Alhasil dengan berdasarkan surat yang diterima masing-masing pihak, KPUD dan Pemko Siantar merasa mempunyai jadwal Pilkada masing-masing.
Tak pelak ketidakpastian ini menimbulkan banyak perspektif dan isu yang merebak baik di kalangan pemerhati maupun masyarakat umumnya di Siantar.
Hal ini disampaikan Ali Yusuf Siregar selaku Ketua Forum Studi Analisa Kebijakan Publik dalam pernyataan tertulisnya pada awak media, Selasa (11/6/2019).
Ia mendorong adanya upaya titik temu di antara KPUD dan Pemko Siantar, serta meminta DPRD Siantar untuk proaktif mencari solusi terkait permasalahan ini.

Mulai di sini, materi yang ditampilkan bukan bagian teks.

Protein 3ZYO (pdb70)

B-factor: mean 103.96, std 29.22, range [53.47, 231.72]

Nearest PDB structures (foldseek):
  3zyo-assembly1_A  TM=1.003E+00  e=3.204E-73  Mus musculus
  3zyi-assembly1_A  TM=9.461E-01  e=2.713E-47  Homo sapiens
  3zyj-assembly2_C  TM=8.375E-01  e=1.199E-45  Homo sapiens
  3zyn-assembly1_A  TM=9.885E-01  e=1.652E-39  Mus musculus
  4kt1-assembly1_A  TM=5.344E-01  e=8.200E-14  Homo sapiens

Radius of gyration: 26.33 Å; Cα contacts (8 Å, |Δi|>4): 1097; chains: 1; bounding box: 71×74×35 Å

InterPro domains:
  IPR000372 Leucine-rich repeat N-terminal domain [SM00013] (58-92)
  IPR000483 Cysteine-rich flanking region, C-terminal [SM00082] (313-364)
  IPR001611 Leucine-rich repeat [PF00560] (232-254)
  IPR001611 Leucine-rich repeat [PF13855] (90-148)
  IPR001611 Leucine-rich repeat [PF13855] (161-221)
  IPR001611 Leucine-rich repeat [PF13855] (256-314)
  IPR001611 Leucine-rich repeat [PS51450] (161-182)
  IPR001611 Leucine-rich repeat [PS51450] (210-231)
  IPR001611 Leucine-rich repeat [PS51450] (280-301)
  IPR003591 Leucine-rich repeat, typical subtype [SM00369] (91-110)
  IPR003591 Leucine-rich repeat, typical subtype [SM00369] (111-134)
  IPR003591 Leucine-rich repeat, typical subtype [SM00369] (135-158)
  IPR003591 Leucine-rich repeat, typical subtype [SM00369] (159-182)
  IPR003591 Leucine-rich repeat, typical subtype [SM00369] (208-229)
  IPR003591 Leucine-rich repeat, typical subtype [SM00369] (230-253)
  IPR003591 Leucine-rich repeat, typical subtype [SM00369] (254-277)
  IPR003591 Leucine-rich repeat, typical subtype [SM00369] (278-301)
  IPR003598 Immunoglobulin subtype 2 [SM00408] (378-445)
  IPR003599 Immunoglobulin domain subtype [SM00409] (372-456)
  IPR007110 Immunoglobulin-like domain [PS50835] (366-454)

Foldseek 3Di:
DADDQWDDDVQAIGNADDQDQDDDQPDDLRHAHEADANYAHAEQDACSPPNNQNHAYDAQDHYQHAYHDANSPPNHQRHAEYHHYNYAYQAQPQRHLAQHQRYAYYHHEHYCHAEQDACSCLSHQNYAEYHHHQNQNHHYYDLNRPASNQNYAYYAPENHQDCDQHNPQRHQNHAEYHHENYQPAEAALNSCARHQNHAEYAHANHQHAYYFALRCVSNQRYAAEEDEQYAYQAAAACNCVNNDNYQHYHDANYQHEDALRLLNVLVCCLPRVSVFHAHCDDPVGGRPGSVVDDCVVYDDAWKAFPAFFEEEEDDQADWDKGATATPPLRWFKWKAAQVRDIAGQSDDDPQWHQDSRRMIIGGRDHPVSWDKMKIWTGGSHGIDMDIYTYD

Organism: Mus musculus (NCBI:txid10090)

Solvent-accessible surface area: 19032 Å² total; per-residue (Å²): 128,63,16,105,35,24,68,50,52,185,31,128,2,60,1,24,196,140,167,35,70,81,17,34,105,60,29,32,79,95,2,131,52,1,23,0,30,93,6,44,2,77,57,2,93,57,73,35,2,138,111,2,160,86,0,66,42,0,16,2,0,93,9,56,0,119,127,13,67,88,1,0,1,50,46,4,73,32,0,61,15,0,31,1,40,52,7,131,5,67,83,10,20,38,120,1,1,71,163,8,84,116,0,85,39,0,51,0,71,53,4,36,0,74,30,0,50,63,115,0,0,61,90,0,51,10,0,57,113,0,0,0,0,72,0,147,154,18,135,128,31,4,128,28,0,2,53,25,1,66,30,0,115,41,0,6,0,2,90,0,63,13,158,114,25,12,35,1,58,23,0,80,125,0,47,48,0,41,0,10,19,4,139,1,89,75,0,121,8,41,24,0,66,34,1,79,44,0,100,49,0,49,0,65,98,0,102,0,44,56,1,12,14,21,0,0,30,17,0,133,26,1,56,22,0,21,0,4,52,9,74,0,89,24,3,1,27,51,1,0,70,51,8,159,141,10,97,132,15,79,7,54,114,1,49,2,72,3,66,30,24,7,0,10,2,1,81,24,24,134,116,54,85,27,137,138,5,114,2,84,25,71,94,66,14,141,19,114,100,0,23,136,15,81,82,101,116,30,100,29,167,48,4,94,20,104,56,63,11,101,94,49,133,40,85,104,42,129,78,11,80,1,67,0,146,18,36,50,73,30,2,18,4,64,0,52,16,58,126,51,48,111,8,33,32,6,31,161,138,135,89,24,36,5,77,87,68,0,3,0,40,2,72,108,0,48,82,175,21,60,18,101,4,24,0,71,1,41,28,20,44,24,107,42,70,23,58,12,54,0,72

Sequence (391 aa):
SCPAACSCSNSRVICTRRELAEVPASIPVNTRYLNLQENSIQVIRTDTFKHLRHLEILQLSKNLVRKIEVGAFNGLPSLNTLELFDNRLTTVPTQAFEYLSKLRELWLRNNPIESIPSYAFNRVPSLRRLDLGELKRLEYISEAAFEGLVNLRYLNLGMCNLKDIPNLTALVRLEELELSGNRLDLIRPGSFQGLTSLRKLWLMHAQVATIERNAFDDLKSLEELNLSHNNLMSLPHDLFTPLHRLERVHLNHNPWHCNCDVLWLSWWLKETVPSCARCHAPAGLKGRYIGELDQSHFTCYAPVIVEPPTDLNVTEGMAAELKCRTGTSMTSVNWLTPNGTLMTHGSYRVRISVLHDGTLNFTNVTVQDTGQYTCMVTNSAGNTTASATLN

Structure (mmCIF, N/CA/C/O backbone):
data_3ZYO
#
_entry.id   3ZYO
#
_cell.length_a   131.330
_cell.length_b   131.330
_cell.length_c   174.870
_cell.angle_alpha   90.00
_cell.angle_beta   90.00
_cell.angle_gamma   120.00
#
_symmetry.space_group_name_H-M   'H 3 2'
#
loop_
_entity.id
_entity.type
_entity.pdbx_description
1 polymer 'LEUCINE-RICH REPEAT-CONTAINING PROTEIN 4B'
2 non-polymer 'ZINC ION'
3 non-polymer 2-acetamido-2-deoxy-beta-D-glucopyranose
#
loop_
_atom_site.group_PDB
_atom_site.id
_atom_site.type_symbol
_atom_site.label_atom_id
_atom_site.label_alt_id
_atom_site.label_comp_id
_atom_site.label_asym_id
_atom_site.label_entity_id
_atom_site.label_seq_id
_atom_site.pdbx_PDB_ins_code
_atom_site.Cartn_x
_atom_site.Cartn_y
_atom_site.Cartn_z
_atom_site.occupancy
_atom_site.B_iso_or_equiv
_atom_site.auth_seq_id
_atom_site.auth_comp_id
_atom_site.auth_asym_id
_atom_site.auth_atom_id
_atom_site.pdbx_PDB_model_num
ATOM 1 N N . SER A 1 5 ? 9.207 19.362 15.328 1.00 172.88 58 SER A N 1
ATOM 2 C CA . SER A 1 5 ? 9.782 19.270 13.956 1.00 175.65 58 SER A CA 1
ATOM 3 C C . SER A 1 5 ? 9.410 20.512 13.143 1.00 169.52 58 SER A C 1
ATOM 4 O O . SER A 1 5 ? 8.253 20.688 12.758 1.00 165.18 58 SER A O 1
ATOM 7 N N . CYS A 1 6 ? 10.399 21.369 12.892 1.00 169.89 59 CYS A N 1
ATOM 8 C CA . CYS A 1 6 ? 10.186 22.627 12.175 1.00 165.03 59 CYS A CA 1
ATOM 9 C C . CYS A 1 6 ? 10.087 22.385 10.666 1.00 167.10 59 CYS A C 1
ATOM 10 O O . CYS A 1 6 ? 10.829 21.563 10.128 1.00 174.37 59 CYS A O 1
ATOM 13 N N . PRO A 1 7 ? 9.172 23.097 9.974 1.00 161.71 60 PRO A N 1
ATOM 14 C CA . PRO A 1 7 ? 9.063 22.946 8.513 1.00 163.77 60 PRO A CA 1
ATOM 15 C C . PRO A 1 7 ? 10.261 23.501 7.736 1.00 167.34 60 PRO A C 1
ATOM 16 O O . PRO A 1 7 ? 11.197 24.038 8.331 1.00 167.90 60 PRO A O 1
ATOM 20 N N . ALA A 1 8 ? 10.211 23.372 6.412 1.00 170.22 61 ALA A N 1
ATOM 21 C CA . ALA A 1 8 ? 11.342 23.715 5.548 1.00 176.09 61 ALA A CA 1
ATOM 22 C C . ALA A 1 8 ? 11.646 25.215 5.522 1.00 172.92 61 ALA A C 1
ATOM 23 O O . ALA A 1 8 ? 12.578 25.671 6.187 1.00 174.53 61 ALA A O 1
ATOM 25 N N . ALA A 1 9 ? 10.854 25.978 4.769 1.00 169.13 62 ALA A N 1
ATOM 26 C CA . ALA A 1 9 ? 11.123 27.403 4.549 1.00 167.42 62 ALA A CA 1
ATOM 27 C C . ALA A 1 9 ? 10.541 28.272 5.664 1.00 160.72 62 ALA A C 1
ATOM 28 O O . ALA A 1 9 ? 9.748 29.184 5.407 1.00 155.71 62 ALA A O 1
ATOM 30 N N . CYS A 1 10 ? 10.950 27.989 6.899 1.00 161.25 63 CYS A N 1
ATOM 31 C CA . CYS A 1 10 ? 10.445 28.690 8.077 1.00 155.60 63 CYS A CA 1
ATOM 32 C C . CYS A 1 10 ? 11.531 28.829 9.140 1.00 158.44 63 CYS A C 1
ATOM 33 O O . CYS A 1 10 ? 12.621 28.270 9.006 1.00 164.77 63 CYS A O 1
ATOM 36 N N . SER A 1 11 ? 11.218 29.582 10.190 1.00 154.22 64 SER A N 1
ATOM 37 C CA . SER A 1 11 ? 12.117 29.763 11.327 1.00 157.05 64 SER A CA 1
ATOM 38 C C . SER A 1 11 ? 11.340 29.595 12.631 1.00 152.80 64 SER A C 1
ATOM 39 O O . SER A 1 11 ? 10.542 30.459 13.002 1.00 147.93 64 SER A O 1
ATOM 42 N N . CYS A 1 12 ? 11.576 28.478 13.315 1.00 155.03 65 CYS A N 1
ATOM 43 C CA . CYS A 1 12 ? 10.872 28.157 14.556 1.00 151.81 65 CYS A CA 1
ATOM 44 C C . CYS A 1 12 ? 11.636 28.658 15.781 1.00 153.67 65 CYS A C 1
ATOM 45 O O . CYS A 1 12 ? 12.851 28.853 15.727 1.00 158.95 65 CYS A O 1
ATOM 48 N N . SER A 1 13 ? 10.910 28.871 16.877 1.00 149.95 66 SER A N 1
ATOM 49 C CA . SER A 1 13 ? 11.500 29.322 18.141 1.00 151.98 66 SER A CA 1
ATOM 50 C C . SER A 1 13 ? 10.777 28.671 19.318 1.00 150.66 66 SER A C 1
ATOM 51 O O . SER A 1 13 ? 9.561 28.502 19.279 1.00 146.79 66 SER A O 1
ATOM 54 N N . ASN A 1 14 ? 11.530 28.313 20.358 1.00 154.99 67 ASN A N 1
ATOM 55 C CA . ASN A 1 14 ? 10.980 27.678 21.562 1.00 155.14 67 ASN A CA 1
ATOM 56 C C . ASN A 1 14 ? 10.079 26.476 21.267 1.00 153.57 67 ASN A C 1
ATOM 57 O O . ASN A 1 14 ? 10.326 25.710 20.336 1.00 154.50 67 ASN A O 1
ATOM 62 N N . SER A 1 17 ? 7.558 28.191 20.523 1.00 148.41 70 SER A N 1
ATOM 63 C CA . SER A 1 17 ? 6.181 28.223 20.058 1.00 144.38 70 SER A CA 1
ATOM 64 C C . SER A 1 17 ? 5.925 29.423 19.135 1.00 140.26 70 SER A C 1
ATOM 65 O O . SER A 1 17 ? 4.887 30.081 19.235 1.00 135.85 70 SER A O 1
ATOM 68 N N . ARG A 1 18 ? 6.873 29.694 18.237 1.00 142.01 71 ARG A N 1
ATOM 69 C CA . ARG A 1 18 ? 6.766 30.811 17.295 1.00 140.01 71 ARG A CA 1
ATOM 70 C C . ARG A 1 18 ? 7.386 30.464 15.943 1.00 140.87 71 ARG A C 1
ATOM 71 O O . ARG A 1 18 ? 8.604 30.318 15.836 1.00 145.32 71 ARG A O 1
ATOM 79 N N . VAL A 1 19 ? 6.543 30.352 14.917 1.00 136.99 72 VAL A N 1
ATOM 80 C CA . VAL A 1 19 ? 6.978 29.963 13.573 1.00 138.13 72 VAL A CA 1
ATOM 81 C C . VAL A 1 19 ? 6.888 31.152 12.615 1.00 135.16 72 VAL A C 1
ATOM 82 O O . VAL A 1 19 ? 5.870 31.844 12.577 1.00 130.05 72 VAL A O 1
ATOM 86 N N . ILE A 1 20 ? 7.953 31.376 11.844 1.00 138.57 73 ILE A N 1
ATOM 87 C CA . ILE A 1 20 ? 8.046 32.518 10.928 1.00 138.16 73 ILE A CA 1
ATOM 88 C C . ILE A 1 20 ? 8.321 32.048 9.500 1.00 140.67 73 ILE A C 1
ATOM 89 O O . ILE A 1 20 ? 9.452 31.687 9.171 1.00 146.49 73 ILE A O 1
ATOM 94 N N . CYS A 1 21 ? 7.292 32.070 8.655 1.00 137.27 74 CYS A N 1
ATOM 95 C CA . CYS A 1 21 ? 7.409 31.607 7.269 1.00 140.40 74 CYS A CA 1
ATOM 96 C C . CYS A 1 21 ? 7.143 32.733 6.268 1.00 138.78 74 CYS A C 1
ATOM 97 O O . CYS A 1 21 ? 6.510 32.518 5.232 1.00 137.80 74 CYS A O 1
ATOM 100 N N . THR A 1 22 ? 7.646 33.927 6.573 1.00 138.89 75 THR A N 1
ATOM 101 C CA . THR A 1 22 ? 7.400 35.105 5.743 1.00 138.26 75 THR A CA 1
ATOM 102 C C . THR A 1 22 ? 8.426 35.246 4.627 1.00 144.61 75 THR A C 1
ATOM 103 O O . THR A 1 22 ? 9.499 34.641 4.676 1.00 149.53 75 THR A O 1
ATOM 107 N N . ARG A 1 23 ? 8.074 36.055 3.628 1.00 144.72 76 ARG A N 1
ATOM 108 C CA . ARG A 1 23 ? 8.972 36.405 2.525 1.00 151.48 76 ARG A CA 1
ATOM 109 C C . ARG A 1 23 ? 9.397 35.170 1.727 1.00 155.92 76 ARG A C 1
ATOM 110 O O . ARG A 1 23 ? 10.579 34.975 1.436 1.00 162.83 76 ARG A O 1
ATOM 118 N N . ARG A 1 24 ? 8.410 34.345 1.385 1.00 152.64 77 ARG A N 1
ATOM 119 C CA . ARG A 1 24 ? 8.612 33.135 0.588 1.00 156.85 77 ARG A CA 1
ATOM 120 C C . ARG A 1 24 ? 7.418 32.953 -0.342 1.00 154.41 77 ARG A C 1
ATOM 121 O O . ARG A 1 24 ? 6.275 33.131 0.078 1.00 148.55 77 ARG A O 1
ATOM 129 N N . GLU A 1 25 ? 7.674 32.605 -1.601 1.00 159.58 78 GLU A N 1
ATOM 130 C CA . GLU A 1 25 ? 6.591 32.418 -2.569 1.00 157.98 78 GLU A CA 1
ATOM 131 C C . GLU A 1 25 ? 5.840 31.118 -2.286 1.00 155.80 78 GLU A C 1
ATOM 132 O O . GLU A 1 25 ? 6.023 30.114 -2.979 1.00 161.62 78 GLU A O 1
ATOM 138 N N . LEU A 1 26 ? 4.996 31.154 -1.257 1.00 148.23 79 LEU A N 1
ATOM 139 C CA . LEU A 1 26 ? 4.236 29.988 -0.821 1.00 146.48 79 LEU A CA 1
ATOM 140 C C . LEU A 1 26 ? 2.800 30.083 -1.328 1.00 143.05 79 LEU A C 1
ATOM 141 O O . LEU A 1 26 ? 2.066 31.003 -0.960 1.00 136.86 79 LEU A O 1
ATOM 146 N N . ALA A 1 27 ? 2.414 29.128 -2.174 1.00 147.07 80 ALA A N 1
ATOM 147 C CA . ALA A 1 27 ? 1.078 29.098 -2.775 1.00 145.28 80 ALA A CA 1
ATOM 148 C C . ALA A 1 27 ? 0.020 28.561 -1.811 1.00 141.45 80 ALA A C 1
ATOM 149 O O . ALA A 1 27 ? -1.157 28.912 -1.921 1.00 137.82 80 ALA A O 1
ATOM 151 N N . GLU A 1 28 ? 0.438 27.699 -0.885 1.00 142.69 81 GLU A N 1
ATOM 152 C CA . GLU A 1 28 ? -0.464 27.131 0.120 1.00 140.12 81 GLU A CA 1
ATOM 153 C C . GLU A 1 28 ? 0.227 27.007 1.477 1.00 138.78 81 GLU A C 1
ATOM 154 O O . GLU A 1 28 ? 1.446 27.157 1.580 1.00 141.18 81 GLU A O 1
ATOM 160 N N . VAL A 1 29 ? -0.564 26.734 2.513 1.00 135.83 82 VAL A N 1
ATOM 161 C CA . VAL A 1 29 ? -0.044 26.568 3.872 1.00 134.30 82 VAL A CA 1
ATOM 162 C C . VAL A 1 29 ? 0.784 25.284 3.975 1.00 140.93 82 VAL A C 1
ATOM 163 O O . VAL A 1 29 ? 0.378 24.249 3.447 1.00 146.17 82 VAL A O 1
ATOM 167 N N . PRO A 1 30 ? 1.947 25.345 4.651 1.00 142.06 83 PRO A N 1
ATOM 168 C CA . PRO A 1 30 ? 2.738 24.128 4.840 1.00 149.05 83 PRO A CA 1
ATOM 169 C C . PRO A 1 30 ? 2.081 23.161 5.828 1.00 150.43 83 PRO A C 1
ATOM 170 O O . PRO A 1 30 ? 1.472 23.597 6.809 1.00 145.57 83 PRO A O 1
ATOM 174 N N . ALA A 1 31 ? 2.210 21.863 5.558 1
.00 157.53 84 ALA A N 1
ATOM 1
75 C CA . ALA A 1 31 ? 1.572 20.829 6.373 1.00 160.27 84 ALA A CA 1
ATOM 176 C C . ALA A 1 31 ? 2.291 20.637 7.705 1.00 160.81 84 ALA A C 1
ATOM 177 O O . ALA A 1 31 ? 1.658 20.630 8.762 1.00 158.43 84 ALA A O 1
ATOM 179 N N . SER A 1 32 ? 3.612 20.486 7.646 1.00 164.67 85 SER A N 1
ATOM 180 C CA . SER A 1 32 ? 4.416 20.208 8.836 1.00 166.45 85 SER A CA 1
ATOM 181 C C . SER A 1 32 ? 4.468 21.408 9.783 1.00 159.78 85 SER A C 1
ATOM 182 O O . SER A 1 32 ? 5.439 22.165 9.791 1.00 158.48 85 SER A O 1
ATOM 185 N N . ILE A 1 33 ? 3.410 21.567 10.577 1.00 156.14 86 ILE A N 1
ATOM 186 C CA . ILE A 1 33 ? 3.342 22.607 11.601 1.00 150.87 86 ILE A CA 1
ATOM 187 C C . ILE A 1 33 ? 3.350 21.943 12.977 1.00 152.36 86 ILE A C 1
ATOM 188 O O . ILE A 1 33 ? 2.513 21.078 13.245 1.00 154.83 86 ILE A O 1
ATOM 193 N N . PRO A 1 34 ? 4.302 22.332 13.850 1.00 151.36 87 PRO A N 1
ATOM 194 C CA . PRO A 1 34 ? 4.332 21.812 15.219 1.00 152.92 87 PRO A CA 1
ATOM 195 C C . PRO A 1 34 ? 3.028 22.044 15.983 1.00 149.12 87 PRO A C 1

“Kami meminta KPUD Siantar dan Pemko Siantar untuk segera melakukan upaya mencari solusi secara bersama-sama terkait kepastian jadwal Pilkada. Jangan lagi ada ego pada masing-masing pihak untuk enggan berkoordinasi. Sebab awal mula permasalahan ini pun dikarenakan adanya koordinasi dan pertukaran informasi yang gagal diantara kedua belah pihak,” paparnya.
Pihaknya juga meminta DPRD agar berupaya proaktif untuk turut mencari solusi terkait permasalahan ini. “Jangan kemudian memilih diam dan menganggap ini bukan bagian daripada tugasnya sebagai wakil rakyat,” ucap Ali Yusuf.
Dirinya menduga, Pemko Siantar telah mengupayakan agar Pilkada Serentak tahun 2020 tidak terlaksana. Ali Yusuf menyarankan agar Pemko Siantar menghentikan upayanya tersebut. Karena menurutnya, tidak ada keistimewaan Siantar dibandingkan dengan daerah lain di Indonesia.
“Sebab surat dari KPUD awalnya untuk berkoordinasi terkait anggaran Pilkada dengan Pemko Siantar. Ini ditindaklanjuti dengan menyurati Kemendagri yang berbalas dengan penundaan Pilkada hingga tahun 2024,” sebutnya.
Ali Yusuf menilai, tidak ada korelasi antara surat KPUD dengan surat yang diterima Pemko Siantar dari Kemendagri. Karena surat KPUD berbicara soal anggaran yang seharusnya koordinasi Pemko Siantar adalah hal yang sama terhadap Kemendagri. Namun balasannya bukan terkait anggaran malah terkait penundaan.
“Wali Kota yang memimpin Siantar saat ini adalah hasil dari Pilkada Serentak tahun 2015, meskipun tertunda disebabkan banyak sengketa dan gugatan dari calon kontestan,” paparnya.
Menurutnya, hal yang hampir sama sebenarnya terjadi di Kabupaten Simalungun. Namun dapat dilihat, tahun 2020 Kabupaten Simalungun akan melaksanakan Pilkada Serentak bersama dengan daerah lainnya.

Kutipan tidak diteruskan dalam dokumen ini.